*** Opening The data ***

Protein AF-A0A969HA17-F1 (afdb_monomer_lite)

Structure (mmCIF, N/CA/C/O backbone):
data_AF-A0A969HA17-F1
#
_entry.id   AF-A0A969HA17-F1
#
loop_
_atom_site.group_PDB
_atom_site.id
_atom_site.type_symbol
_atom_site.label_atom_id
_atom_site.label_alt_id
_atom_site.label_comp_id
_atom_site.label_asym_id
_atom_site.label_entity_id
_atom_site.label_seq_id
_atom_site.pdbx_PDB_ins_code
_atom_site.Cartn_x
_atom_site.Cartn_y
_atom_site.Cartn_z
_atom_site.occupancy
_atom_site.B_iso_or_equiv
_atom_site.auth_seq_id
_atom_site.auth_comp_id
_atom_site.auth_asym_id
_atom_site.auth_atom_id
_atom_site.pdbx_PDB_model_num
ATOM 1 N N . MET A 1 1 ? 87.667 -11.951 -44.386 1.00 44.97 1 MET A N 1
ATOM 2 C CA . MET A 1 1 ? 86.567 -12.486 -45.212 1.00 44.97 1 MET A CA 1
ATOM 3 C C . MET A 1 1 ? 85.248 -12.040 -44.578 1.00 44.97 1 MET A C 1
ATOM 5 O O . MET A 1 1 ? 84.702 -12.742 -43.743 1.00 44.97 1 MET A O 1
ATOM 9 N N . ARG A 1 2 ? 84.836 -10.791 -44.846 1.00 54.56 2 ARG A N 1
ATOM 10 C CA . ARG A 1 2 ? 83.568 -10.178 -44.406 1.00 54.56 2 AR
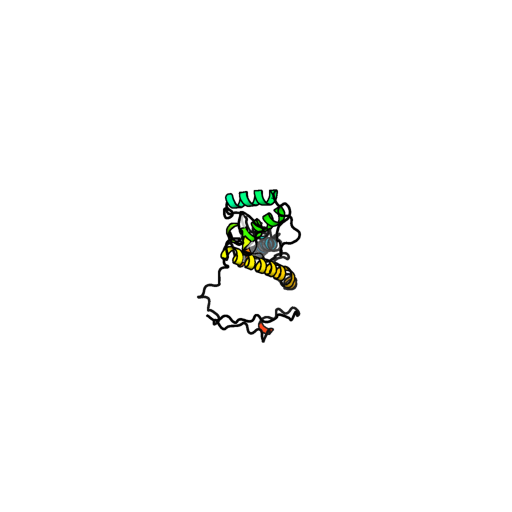G A CA 1
ATOM 11 C C . ARG A 1 2 ? 82.782 -9.852 -45.671 1.00 54.56 2 ARG A C 1
ATOM 13 O O . ARG A 1 2 ? 83.091 -8.872 -46.337 1.00 54.56 2 ARG A O 1
ATOM 20 N N . ARG A 1 3 ? 81.890 -10.760 -46.029 1.00 55.44 3 ARG A N 1
ATOM 21 C CA . ARG A 1 3 ? 80.948 -10.770 -47.155 1.00 55.44 3 ARG A CA 1
ATOM 22 C C . ARG A 1 3 ? 80.308 -12.158 -46.995 1.00 55.44 3 ARG A C 1
ATOM 24 O O . ARG A 1 3 ? 81.057 -13.110 -46.828 1.00 55.44 3 ARG A O 1
ATOM 31 N N . ASP A 1 4 ? 79.013 -12.357 -46.770 1.00 50.09 4 ASP A N 1
ATOM 32 C CA . ASP A 1 4 ? 77.863 -11.786 -47.463 1.00 50.09 4 ASP A CA 1
ATOM 33 C C . ASP A 1 4 ? 76.585 -11.968 -46.589 1.00 50.09 4 ASP A C 1
ATOM 35 O O . ASP A 1 4 ? 75.848 -12.935 -46.754 1.00 50.09 4 ASP A O 1
ATOM 39 N N . LEU A 1 5 ? 76.319 -11.078 -45.617 1.00 58.31 5 LEU A N 1
ATOM 40 C CA . LEU A 1 5 ? 75.054 -11.074 -44.838 1.00 58.31 5 LEU A CA 1
ATOM 41 C C . LEU A 1 5 ? 74.063 -9.978 -45.282 1.00 58.31 5 LEU A C 1
ATOM 43 O O . LEU A 1 5 ? 73.039 -9.764 -44.640 1.00 58.31 5 LEU A O 1
ATOM 47 N N . GLU A 1 6 ? 74.339 -9.291 -46.387 1.00 58.59 6 GLU A N 1
ATOM 48 C CA . GLU A 1 6 ? 73.413 -8.351 -47.023 1.00 58.59 6 GLU A CA 1
ATOM 49 C C . GLU A 1 6 ? 72.746 -9.052 -48.206 1.00 58.59 6 GLU A C 1
ATOM 51 O O . GLU A 1 6 ? 73.274 -8.989 -49.308 1.00 58.59 6 GLU A O 1
ATOM 56 N N . ASN A 1 7 ? 71.671 -9.813 -47.954 1.00 58.34 7 ASN A N 1
ATOM 57 C CA . ASN A 1 7 ? 70.573 -10.128 -48.903 1.00 58.34 7 ASN A CA 1
ATOM 58 C C . ASN A 1 7 ? 69.643 -11.250 -48.387 1.00 58.34 7 ASN A C 1
ATOM 60 O O . ASN A 1 7 ? 69.148 -12.066 -49.158 1.00 58.34 7 ASN A O 1
ATOM 64 N N . ILE A 1 8 ? 69.379 -11.319 -47.077 1.00 58.81 8 ILE A N 1
ATOM 65 C CA . ILE A 1 8 ? 68.439 -12.318 -46.520 1.00 58.81 8 ILE A CA 1
ATOM 66 C C . ILE A 1 8 ? 66.983 -11.802 -46.545 1.00 58.81 8 ILE A C 1
ATOM 68 O O . ILE A 1 8 ? 66.047 -12.552 -46.289 1.00 58.81 8 ILE A O 1
ATOM 72 N N . ILE A 1 9 ? 66.753 -10.531 -46.898 1.00 64.19 9 ILE A N 1
ATOM 73 C CA . ILE A 1 9 ? 65.425 -9.907 -46.839 1.00 64.19 9 ILE A CA 1
ATOM 74 C C . ILE A 1 9 ? 65.092 -9.267 -48.193 1.00 64.19 9 ILE A C 1
ATOM 76 O O . ILE A 1 9 ? 65.401 -8.105 -48.441 1.00 64.19 9 ILE A O 1
ATOM 80 N N . ASP A 1 10 ? 64.452 -10.040 -49.074 1.00 76.94 10 ASP A N 1
ATOM 81 C CA . ASP A 1 10 ? 63.769 -9.515 -50.264 1.00 76.94 10 ASP A CA 1
ATOM 82 C C . ASP A 1 10 ? 62.707 -8.484 -49.809 1.00 76.94 10 ASP A C 1
ATOM 84 O O . ASP A 1 10 ? 61.946 -8.774 -48.876 1.00 76.94 10 ASP A O 1
ATOM 88 N N . PRO A 1 11 ? 62.606 -7.292 -50.431 1.00 78.50 11 PRO A N 1
ATOM 89 C CA . PRO A 1 11 ? 61.543 -6.322 -50.157 1.00 78.50 11 PRO A CA 1
ATOM 90 C C . PRO A 1 11 ? 60.134 -6.932 -50.126 1.00 78.50 11 PRO A C 1
ATOM 92 O O . PRO A 1 11 ? 59.298 -6.526 -49.315 1.00 78.50 11 PRO A O 1
ATOM 95 N N . LYS A 1 12 ? 59.874 -7.951 -50.955 1.00 79.75 12 LYS A N 1
ATOM 96 C CA . LYS A 1 12 ? 58.603 -8.690 -50.964 1.00 79.75 12 LYS A CA 1
ATOM 97 C C . LYS A 1 12 ? 58.403 -9.506 -49.690 1.00 79.75 12 LYS A C 1
ATOM 99 O O . LYS A 1 12 ? 57.295 -9.540 -49.163 1.00 79.75 12 LYS A O 1
ATOM 104 N N . PHE A 1 13 ? 59.457 -10.132 -49.173 1.00 85.06 13 PHE A N 1
ATOM 105 C CA . PHE A 1 13 ? 59.401 -10.880 -47.918 1.00 85.06 13 PHE A CA 1
ATOM 106 C C . PHE A 1 13 ? 59.160 -9.948 -46.726 1.00 85.06 13 PHE A C 1
ATOM 108 O O . PHE A 1 13 ? 58.313 -10.238 -45.885 1.00 85.06 13 PHE A O 1
ATOM 115 N N . SER A 1 14 ? 59.829 -8.790 -46.697 1.00 83.00 14 SER A N 1
ATOM 116 C CA . SER A 1 14 ? 59.621 -7.774 -45.656 1.00 83.00 14 SER A CA 1
ATOM 117 C C . SER A 1 14 ? 58.175 -7.258 -45.636 1.00 83.00 14 SER A C 1
ATOM 119 O O . SER A 1 14 ? 57.557 -7.176 -44.575 1.00 83.00 14 SER A O 1
ATOM 121 N N . TYR A 1 15 ? 57.592 -6.999 -46.813 1.00 89.50 15 TYR A N 1
ATOM 122 C CA . TYR A 1 15 ? 56.187 -6.601 -46.938 1.00 89.50 15 TYR A CA 1
ATOM 123 C C . TYR A 1 15 ? 55.228 -7.658 -46.372 1.00 89.50 15 TYR A C 1
ATOM 125 O O . TYR A 1 15 ? 54.381 -7.336 -45.539 1.00 89.50 15 TYR A O 1
ATOM 133 N N . TRP A 1 16 ? 55.378 -8.922 -46.779 1.00 92.12 16 TRP A N 1
ATOM 134 C CA . TRP A 1 16 ? 54.507 -10.004 -46.309 1.00 92.12 16 TRP A CA 1
ATOM 135 C C . TRP A 1 16 ? 54.662 -10.282 -44.813 1.00 92.12 16 TRP A C 1
ATOM 137 O O . TRP A 1 16 ? 53.668 -10.536 -44.134 1.00 92.12 16 TRP A O 1
ATOM 147 N N . LEU A 1 17 ? 55.878 -10.171 -44.277 1.00 91.94 17 LEU A N 1
ATOM 148 C CA . LEU A 1 17 ? 56.140 -10.323 -42.849 1.00 91.94 17 LEU A CA 1
ATOM 149 C C . LEU A 1 17 ? 55.423 -9.240 -42.030 1.00 91.94 17 LEU A C 1
ATOM 151 O O . LEU A 1 17 ? 54.719 -9.561 -41.073 1.00 91.94 17 LEU A O 1
ATOM 155 N N . VAL A 1 18 ? 55.524 -7.971 -42.434 1.00 91.69 18 VAL A N 1
ATOM 156 C CA . VAL A 1 18 ? 54.828 -6.865 -41.753 1.00 91.69 18 VAL A CA 1
ATOM 157 C C . VAL A 1 18 ? 53.310 -6.989 -41.905 1.00 91.69 18 VAL A C 1
ATOM 159 O O . VAL A 1 18 ? 52.583 -6.822 -40.927 1.00 91.69 18 VAL A O 1
ATOM 162 N N . PHE A 1 19 ? 52.820 -7.339 -43.097 1.00 93.56 19 PHE A N 1
ATOM 163 C CA . PHE A 1 19 ? 51.390 -7.510 -43.361 1.00 93.56 19 PHE A CA 1
ATOM 164 C C . PHE A 1 19 ? 50.753 -8.585 -42.468 1.00 93.56 19 PHE A C 1
ATOM 166 O O . PHE A 1 19 ? 49.677 -8.365 -41.903 1.00 93.56 19 PHE A O 1
ATOM 173 N N . LEU A 1 20 ? 51.425 -9.728 -42.291 1.00 94.62 20 LEU A N 1
ATOM 174 C CA . LEU A 1 20 ? 50.940 -10.810 -41.434 1.00 94.62 20 LEU A CA 1
ATOM 175 C C . LEU A 1 20 ? 50.988 -10.443 -39.948 1.00 94.62 20 LEU A C 1
ATOM 177 O O . LEU A 1 20 ? 50.055 -10.776 -39.220 1.00 94.62 20 LEU A O 1
ATOM 181 N N . ILE A 1 21 ? 52.016 -9.714 -39.502 1.00 95.00 21 ILE A N 1
ATOM 182 C CA . ILE A 1 21 ? 52.104 -9.234 -38.115 1.00 95.00 21 ILE A CA 1
ATOM 183 C C . ILE A 1 21 ? 50.957 -8.264 -37.810 1.00 95.00 21 ILE A C 1
ATOM 185 O O . ILE A 1 21 ? 50.241 -8.453 -36.829 1.00 95.00 21 ILE A O 1
ATOM 189 N N . VAL A 1 22 ? 50.731 -7.260 -38.665 1.00 95.12 22 VAL A N 1
ATOM 190 C CA . VAL A 1 22 ? 49.660 -6.267 -38.463 1.00 95.12 22 VAL A CA 1
ATOM 191 C C . VAL A 1 22 ? 48.283 -6.931 -38.500 1.00 95.12 22 VAL A C 1
ATOM 193 O O . VAL A 1 22 ? 47.454 -6.681 -37.625 1.00 95.12 22 VAL A O 1
ATOM 196 N N . SER A 1 23 ? 48.049 -7.827 -39.461 1.00 94.81 23 SER A N 1
ATOM 197 C CA . SER A 1 23 ? 46.786 -8.567 -39.560 1.00 94.81 23 SER A CA 1
ATOM 198 C C . SER A 1 23 ? 46.558 -9.469 -38.344 1.00 94.81 23 SER A C 1
ATOM 200 O O . SER A 1 23 ? 45.452 -9.511 -37.809 1.00 94.81 23 SER A O 1
ATOM 202 N N . GLY A 1 24 ? 47.605 -10.141 -37.855 1.00 96.25 24 GLY A N 1
ATOM 203 C CA . GLY A 1 24 ? 47.545 -10.970 -36.651 1.00 96.25 24 GLY A CA 1
ATOM 204 C C . GLY A 1 24 ? 47.193 -10.170 -35.396 1.00 96.25 24 GLY A C 1
ATOM 205 O O . GLY A 1 24 ? 46.365 -10.614 -34.603 1.00 96.25 24 GLY A O 1
ATOM 206 N N . VAL A 1 25 ? 47.747 -8.964 -35.244 1.00 96.00 25 VAL A N 1
ATOM 207 C CA . VAL A 1 25 ? 47.420 -8.062 -34.127 1.00 96.00 25 VAL A CA 1
ATOM 208 C C . VAL A 1 25 ? 45.967 -7.589 -34.200 1.00 96.00 25 VAL A C 1
ATOM 210 O O . VAL A 1 25 ? 45.275 -7.614 -33.185 1.00 96.00 25 VAL A O 1
ATOM 213 N N . LEU A 1 26 ? 45.473 -7.209 -35.383 1.00 95.94 26 LEU A N 1
ATOM 214 C CA . LEU A 1 26 ? 44.083 -6.771 -35.551 1.00 95.94 26 LEU A CA 1
ATOM 215 C C . LEU A 1 26 ? 43.084 -7.900 -35.277 1.00 95.94 26 LEU A C 1
ATOM 217 O O . LEU A 1 26 ? 42.102 -7.695 -34.565 1.00 95.94 26 LEU A O 1
ATOM 221 N N . VAL A 1 27 ? 43.350 -9.103 -35.790 1.00 95.88 27 VAL A N 1
ATOM 222 C CA . VAL A 1 27 ? 42.502 -10.281 -35.559 1.00 95.88 27 VAL A CA 1
ATOM 223 C C . VAL A 1 27 ? 42.549 -10.707 -34.090 1.00 95.88 27 VAL A C 1
ATOM 225 O O . VAL A 1 27 ? 41.504 -10.951 -33.490 1.00 95.88 27 VAL A O 1
ATOM 228 N N . GLY A 1 28 ? 43.734 -10.729 -33.475 1.00 96.00 28 GLY A N 1
ATOM 229 C CA . GLY A 1 28 ? 43.892 -11.002 -32.045 1.00 96.00 28 GLY A CA 1
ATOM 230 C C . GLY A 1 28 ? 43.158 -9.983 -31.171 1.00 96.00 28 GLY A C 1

*** Closing The data ***

— Exercise prompt —
Could you reproduce exactly the lines of the entries above, from the one with "ATOM 51 O O" through the one with "ATOM 64 N N", and nothing else?

— Output below —
ATOM 51 O O . GLU A 1 6 ? 73.274 -8.989 -49.308 1.00 58.59 6 GLU A O 1
ATOM 56 N N . ASN A 1 7 ? 71.671 -9.813 -47.954 1.00 58.34 7 ASN A N 1
ATOM 57 C CA . ASN A 1 7 ? 70.573 -10.128 -48.903 1.00 58.34 7 ASN A CA 1
ATOM 58 C C . ASN A 1 7 ? 69.643 -11.250 -48.387 1.00 58.34 7 ASN A C 1
ATOM 60 O O . ASN A 1 7 ? 69.148 -12.066 -49.158 1.00 58.34 7 ASN A O 1
ATOM 64 N N . ILE A 1 8 ? 69.379 -11.319 -47.077 1.00 58.81 8 ILE A N 1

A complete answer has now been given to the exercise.